Corn Silage – Introduction and Steps of Preparation

Corn Silage: Introduction and Steps of preparation

Silage can be classified into different types, depending mainly upon the crop or forage that is used as a raw material. Among all of its types, Corn silage (commonly known as Maize Silage) is counted among the list of silages that have a wide use throughout the world. It is used on beef production farms or dairy farms as a food source for livestock. Its fame is because the corn is not only readily available (because of high production throughout the world) to be used as forage, but also is digestible and an excellent source of energy for your livestock. Moreover, you have an option to ease the process down by using any silage machine on your farm for mechanized harvesting and feeding. Following is the step-by-step descriptive guide for preparing top-notch corn silage on your farm.

Growing Corn for Silage

The first step for making corn silage is growing the crop that is perfect to be used as raw fodder. Following the four basic steps mentioned below can help you with growing a high-quality corn crop.

Soil Test

On average, a field of corn silage yields 20 to 25 tons of fresh forage per acre. The two major factors for raising a healthy crop are proper pH level and adequate nutrient supply. Skipping the soil test before planting has a higher chance of resulting in decreased crop yield as you are unaware of the nutritional enrichment of the soil.

Select The Proper Hybrid

As we know that the main purpose of using corn silage is because it’s a good source of energy, so it is important to select the hybrid with high grain yields for producing top-quality feed.

Plant at The Proper Time

For making corn silage, planting the crops some-when between April and June is favored, as it would yield more than the normal.

Control Weeds

Weeds can be an important reason for decreases in your annual yield, as they absorb nutrients and water from the soil that were initially meant for the crop. The use of herbicides can help you out for sure.

Harvesting Corn for Silage

Harvesting the crop at its appropriate time is one of the major factors that impact the quality of the maize silage under production. The quality of silage is highly influenced by the phase of maturity of the corn plant. This is because the moisture level and nutrient count are different for different stages of its development. Moisture-level of the maize crop can be measured using an electronic moisture tester. The famous ‘Grab test’ can also assist in guessing the approximate water content in the crop.

Preserving Corn Silage

Chop and Pack

The next and the most important step is filling the silo storehouse as rapidly as you can under the circumstances, followed by packing well enough to minimize the count of air pockets in the silage. This would help you preserve as much of the corn silage as could reasonably be preserved. The best way for packing is to slice the silage into half-inch pieces. Removal of oxygen lessens the time required for the anaerobic fermentation phase to begin.

Trench or Bunker Silos

Don’t make the blunder of packing in a way that the crown over the sides of the silo is not airtight. Carefully spread a covering above the silage, extend it to the silo walls and place old heavy tires above the plastic covering to hold it to its place.

Silage Additives

If corn is chopped or harvested using a silage machine, it would surely ensile in a much more efficient way. The presence of carbohydrates in an abundant amount guarantees a plenitude production of lactic acid for fermentation. If ideal chopping plus storing conditions aren’t achieved for silage, the fermenting process might be postponed, causing the forage quality to fall. To sort this problem out, Silage additives are introduced to the process. Mentioned below are the three different types of additives that can be mixed with the corn silage before putting it into a silo:

  • Bacterial Inoculants – Their field of action is the adequate production of lactic acid and is used when fermentation conditions are falling below the appropriate level.
  • Acids – They resist mainly against the production of molds plus bacterial microbes that inhibit the normal fermentation process.
  • NPN (Non-Protein Nitrogen Source) – The protein content in corn silage is considered to be low so blending such additives can improve the crude protein content of the silage. Urea is a fine example of Non-Protein Nitrogen Source.

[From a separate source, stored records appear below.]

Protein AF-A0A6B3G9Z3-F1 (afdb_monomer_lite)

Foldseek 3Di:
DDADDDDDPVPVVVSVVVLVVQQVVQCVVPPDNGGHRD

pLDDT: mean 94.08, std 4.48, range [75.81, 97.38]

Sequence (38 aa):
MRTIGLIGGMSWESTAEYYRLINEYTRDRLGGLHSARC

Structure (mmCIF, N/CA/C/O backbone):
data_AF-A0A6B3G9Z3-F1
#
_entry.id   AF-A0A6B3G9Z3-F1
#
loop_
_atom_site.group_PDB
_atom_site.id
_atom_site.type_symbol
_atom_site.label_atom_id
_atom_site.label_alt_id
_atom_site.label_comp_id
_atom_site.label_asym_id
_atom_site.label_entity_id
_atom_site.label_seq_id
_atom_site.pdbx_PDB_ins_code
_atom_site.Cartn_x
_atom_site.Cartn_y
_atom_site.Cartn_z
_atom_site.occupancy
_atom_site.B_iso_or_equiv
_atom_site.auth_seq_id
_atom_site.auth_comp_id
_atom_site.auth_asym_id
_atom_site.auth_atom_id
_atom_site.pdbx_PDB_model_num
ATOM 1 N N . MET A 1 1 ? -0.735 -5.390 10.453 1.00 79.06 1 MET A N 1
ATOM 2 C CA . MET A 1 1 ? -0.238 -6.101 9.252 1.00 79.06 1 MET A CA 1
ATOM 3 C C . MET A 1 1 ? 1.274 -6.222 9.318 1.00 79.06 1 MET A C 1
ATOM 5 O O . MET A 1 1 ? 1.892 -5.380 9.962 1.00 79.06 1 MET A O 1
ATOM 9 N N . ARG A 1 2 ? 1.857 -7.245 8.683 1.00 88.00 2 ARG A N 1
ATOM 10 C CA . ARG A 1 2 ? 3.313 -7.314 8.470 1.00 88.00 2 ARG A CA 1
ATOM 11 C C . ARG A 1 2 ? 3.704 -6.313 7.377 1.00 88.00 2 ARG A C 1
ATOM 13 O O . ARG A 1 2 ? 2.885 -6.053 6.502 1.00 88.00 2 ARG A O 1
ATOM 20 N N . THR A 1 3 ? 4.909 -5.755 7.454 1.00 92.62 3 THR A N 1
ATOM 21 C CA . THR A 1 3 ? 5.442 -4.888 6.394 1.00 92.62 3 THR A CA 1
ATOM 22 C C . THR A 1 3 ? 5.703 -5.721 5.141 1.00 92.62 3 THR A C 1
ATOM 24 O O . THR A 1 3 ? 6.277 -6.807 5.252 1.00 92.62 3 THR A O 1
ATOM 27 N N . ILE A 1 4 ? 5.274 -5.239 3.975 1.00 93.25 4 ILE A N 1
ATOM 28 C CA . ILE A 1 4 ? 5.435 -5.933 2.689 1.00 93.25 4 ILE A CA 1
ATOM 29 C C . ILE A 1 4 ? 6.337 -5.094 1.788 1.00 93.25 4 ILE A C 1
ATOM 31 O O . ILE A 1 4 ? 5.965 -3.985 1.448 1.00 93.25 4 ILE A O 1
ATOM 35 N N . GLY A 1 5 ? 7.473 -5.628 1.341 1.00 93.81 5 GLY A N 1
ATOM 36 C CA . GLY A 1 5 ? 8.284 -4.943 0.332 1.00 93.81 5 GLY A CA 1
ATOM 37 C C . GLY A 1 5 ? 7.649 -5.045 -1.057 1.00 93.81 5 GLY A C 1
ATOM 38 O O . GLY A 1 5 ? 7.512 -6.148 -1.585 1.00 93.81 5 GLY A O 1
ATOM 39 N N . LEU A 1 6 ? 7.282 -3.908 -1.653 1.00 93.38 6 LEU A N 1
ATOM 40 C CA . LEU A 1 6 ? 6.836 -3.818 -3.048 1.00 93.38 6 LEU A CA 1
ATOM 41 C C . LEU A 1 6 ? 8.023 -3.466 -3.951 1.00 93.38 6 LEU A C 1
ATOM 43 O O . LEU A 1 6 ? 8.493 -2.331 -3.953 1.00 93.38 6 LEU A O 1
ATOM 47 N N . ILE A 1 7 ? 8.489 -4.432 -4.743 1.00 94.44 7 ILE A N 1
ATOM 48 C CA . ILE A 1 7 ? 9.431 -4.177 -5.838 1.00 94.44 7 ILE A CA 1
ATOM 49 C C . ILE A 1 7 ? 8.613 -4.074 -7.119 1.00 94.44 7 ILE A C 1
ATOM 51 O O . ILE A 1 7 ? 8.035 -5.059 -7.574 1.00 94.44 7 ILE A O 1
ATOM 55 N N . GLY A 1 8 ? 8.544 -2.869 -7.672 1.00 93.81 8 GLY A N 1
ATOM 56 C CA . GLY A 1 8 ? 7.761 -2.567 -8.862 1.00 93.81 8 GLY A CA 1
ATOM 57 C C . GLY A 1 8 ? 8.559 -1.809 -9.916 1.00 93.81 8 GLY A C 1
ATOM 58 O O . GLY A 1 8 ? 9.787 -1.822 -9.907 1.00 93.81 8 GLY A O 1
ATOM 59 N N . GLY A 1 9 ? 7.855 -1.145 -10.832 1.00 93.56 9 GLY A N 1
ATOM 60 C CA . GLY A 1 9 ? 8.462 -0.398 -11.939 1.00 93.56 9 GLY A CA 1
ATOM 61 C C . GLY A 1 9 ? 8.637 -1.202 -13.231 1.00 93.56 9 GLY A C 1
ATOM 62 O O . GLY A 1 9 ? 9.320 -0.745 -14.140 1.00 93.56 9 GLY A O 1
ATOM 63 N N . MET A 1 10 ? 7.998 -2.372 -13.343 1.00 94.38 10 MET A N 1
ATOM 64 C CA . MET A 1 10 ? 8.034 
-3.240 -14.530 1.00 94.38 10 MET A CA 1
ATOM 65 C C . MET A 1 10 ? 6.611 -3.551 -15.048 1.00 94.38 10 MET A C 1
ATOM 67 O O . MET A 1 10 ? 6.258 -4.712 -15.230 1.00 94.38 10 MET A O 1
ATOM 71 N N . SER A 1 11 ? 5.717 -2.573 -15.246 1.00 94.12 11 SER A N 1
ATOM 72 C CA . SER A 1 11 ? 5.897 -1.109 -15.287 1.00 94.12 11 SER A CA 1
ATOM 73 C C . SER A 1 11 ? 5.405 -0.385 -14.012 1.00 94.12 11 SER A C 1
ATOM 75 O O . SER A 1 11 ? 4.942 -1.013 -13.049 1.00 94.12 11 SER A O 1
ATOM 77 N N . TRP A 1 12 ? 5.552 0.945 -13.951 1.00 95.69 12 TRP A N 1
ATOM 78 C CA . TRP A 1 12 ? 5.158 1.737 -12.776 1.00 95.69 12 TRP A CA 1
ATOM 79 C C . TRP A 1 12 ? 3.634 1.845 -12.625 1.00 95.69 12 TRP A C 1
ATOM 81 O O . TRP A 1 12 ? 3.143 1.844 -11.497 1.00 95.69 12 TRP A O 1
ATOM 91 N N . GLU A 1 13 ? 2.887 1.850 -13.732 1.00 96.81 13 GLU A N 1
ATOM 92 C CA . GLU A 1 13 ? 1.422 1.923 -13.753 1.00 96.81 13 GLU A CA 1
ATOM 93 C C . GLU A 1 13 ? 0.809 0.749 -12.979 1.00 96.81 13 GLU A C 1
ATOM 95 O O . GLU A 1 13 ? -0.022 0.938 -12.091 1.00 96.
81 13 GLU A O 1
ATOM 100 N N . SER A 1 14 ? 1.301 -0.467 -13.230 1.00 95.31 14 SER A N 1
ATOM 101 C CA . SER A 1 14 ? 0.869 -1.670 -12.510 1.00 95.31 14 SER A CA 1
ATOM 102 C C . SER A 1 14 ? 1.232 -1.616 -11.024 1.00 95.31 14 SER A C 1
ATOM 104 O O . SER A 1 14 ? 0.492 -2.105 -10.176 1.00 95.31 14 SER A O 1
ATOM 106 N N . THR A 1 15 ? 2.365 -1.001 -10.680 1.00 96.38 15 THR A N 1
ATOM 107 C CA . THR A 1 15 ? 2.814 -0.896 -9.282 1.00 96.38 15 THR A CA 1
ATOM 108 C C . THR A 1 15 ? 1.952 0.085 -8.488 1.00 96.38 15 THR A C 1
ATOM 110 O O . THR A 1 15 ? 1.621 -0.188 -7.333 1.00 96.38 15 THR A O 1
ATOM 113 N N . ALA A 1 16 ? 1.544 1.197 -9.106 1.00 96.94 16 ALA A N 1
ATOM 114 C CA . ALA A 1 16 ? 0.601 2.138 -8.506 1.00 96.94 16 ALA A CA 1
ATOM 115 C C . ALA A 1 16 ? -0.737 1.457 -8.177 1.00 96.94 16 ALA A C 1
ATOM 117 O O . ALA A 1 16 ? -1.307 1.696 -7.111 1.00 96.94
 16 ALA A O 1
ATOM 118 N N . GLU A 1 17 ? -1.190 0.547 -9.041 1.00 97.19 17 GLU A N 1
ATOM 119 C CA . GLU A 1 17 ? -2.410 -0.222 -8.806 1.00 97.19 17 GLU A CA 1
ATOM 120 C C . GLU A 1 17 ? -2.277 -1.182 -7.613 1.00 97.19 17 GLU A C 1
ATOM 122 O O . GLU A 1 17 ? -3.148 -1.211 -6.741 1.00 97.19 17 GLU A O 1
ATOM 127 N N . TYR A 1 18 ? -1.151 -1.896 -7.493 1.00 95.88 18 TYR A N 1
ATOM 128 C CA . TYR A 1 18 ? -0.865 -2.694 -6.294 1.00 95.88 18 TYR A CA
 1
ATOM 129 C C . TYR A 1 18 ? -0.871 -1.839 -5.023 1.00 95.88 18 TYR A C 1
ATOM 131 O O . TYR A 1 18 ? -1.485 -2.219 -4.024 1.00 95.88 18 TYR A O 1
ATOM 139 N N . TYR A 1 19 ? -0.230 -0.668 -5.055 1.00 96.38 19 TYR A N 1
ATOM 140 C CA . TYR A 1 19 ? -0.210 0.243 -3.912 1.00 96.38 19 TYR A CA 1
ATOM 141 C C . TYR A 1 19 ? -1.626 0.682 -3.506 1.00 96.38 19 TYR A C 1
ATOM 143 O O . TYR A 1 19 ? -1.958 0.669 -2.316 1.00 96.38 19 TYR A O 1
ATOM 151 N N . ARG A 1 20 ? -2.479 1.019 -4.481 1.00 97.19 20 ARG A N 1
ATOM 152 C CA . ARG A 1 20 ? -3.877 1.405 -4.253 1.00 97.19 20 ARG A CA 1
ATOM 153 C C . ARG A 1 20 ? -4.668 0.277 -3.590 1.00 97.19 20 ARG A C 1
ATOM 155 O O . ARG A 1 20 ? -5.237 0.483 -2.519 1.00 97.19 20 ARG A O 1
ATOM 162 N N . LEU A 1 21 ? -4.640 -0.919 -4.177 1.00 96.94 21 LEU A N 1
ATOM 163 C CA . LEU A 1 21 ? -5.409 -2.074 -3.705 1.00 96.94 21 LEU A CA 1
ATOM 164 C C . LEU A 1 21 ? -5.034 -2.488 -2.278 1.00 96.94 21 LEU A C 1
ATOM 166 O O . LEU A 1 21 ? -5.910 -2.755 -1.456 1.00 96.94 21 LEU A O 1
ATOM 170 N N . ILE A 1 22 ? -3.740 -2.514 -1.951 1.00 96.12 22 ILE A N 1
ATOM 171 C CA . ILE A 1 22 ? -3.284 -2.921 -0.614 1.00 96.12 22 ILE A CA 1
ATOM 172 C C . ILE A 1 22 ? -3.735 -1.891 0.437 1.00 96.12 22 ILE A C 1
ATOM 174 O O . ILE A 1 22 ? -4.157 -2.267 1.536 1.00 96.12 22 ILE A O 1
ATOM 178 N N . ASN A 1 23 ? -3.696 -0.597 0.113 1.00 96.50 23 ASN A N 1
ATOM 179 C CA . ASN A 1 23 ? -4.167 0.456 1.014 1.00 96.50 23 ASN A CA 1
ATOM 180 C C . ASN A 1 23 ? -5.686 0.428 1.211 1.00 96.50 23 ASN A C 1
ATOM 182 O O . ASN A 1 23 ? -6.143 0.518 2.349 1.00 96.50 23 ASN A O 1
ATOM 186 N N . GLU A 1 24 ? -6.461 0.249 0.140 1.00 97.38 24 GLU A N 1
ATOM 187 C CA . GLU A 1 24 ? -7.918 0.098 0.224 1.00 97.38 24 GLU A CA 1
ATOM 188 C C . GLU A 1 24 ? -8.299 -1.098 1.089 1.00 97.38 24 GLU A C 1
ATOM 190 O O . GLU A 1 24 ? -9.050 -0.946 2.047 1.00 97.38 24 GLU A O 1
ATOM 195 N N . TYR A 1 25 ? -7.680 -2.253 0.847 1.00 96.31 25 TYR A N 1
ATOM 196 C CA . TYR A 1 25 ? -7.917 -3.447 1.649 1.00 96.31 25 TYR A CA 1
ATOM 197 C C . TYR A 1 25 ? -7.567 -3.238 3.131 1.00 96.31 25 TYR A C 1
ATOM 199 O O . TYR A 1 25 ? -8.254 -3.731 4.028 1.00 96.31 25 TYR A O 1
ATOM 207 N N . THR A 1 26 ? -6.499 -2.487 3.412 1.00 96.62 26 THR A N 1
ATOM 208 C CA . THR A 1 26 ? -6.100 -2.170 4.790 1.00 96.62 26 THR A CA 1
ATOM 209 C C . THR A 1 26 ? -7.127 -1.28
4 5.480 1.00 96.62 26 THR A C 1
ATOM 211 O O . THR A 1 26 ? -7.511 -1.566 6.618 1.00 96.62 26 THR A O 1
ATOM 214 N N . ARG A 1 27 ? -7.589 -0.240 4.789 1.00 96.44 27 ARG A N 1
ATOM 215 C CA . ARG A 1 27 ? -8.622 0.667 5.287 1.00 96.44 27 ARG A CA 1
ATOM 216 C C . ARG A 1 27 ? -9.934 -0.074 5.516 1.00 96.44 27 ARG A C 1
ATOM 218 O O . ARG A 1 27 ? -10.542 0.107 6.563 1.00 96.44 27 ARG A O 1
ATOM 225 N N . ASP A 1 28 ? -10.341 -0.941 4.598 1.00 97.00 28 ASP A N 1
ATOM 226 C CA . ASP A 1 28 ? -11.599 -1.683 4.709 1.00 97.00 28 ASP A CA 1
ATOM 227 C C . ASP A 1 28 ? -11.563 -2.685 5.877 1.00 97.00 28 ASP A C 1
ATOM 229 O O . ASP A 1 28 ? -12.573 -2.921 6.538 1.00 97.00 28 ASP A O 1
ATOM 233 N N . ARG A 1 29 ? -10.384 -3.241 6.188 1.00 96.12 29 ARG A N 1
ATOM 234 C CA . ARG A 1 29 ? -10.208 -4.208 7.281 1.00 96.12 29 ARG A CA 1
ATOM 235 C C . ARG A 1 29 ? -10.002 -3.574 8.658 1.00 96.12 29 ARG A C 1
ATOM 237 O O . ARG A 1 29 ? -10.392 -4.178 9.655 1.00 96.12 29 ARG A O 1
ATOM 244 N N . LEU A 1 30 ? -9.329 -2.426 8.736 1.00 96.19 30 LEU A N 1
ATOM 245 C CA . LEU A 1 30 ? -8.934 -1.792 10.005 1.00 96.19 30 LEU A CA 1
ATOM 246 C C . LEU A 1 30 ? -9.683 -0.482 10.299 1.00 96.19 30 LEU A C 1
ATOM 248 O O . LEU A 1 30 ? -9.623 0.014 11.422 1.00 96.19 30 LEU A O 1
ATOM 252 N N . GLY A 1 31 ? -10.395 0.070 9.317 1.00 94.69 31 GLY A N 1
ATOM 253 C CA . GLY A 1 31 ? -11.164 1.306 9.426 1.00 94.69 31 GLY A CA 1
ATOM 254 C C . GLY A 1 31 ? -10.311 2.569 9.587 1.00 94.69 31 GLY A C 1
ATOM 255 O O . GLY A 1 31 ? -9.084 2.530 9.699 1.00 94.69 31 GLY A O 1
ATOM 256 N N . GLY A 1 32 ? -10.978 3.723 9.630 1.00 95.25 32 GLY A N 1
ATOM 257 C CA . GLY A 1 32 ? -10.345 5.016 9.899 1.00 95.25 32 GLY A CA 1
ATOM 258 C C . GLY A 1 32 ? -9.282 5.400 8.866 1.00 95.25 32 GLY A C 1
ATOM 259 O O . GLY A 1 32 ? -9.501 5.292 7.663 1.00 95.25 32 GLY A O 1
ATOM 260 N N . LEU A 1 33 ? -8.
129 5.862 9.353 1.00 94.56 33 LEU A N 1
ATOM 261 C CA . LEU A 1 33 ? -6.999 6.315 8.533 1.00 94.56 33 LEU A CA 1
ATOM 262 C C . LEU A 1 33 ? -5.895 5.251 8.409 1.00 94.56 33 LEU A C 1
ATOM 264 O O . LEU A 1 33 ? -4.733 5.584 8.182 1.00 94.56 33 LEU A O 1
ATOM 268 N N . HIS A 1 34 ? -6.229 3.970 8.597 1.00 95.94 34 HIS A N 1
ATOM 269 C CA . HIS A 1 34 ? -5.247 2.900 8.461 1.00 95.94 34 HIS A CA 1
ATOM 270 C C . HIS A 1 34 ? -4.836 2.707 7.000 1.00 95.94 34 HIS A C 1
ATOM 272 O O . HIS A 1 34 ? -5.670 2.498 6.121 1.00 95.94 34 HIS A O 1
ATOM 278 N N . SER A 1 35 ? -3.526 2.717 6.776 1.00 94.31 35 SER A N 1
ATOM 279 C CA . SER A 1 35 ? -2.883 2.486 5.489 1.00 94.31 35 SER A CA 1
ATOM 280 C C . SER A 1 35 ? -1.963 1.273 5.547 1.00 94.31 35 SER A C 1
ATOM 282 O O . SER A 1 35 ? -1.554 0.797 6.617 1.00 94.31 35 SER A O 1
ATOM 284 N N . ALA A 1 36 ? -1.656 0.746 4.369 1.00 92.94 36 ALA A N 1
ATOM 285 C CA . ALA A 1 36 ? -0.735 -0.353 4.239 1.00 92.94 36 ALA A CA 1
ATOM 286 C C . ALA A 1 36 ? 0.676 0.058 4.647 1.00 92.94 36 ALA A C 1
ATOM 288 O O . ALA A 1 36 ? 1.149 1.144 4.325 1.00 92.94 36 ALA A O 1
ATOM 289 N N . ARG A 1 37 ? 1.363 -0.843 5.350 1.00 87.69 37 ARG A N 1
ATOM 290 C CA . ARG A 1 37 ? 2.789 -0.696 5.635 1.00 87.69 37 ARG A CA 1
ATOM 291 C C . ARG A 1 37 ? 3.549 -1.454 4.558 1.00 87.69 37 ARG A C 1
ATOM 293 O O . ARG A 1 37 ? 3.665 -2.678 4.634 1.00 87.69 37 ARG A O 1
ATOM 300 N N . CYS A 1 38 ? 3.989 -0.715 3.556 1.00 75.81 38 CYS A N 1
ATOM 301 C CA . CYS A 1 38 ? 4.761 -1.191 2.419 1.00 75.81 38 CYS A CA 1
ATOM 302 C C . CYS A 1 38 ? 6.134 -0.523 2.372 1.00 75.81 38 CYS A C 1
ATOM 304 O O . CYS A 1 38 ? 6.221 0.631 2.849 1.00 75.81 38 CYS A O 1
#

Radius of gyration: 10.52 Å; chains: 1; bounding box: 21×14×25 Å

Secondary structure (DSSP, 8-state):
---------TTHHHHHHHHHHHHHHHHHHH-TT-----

Maize silage is a top-notch feed for your livestock having high saturation of energy. Per acre yield of corn silage is greater than any other silage crop. Also, it is way too easy for modern-day silage machines to mechanically chop, blend, ferment, wrap, and store it even for a prolonged period. If you are thinking about preparing corn silage at your farm, focusing on the aforementioned subtleties regarding the growth, harvest, and storage will help you out big time.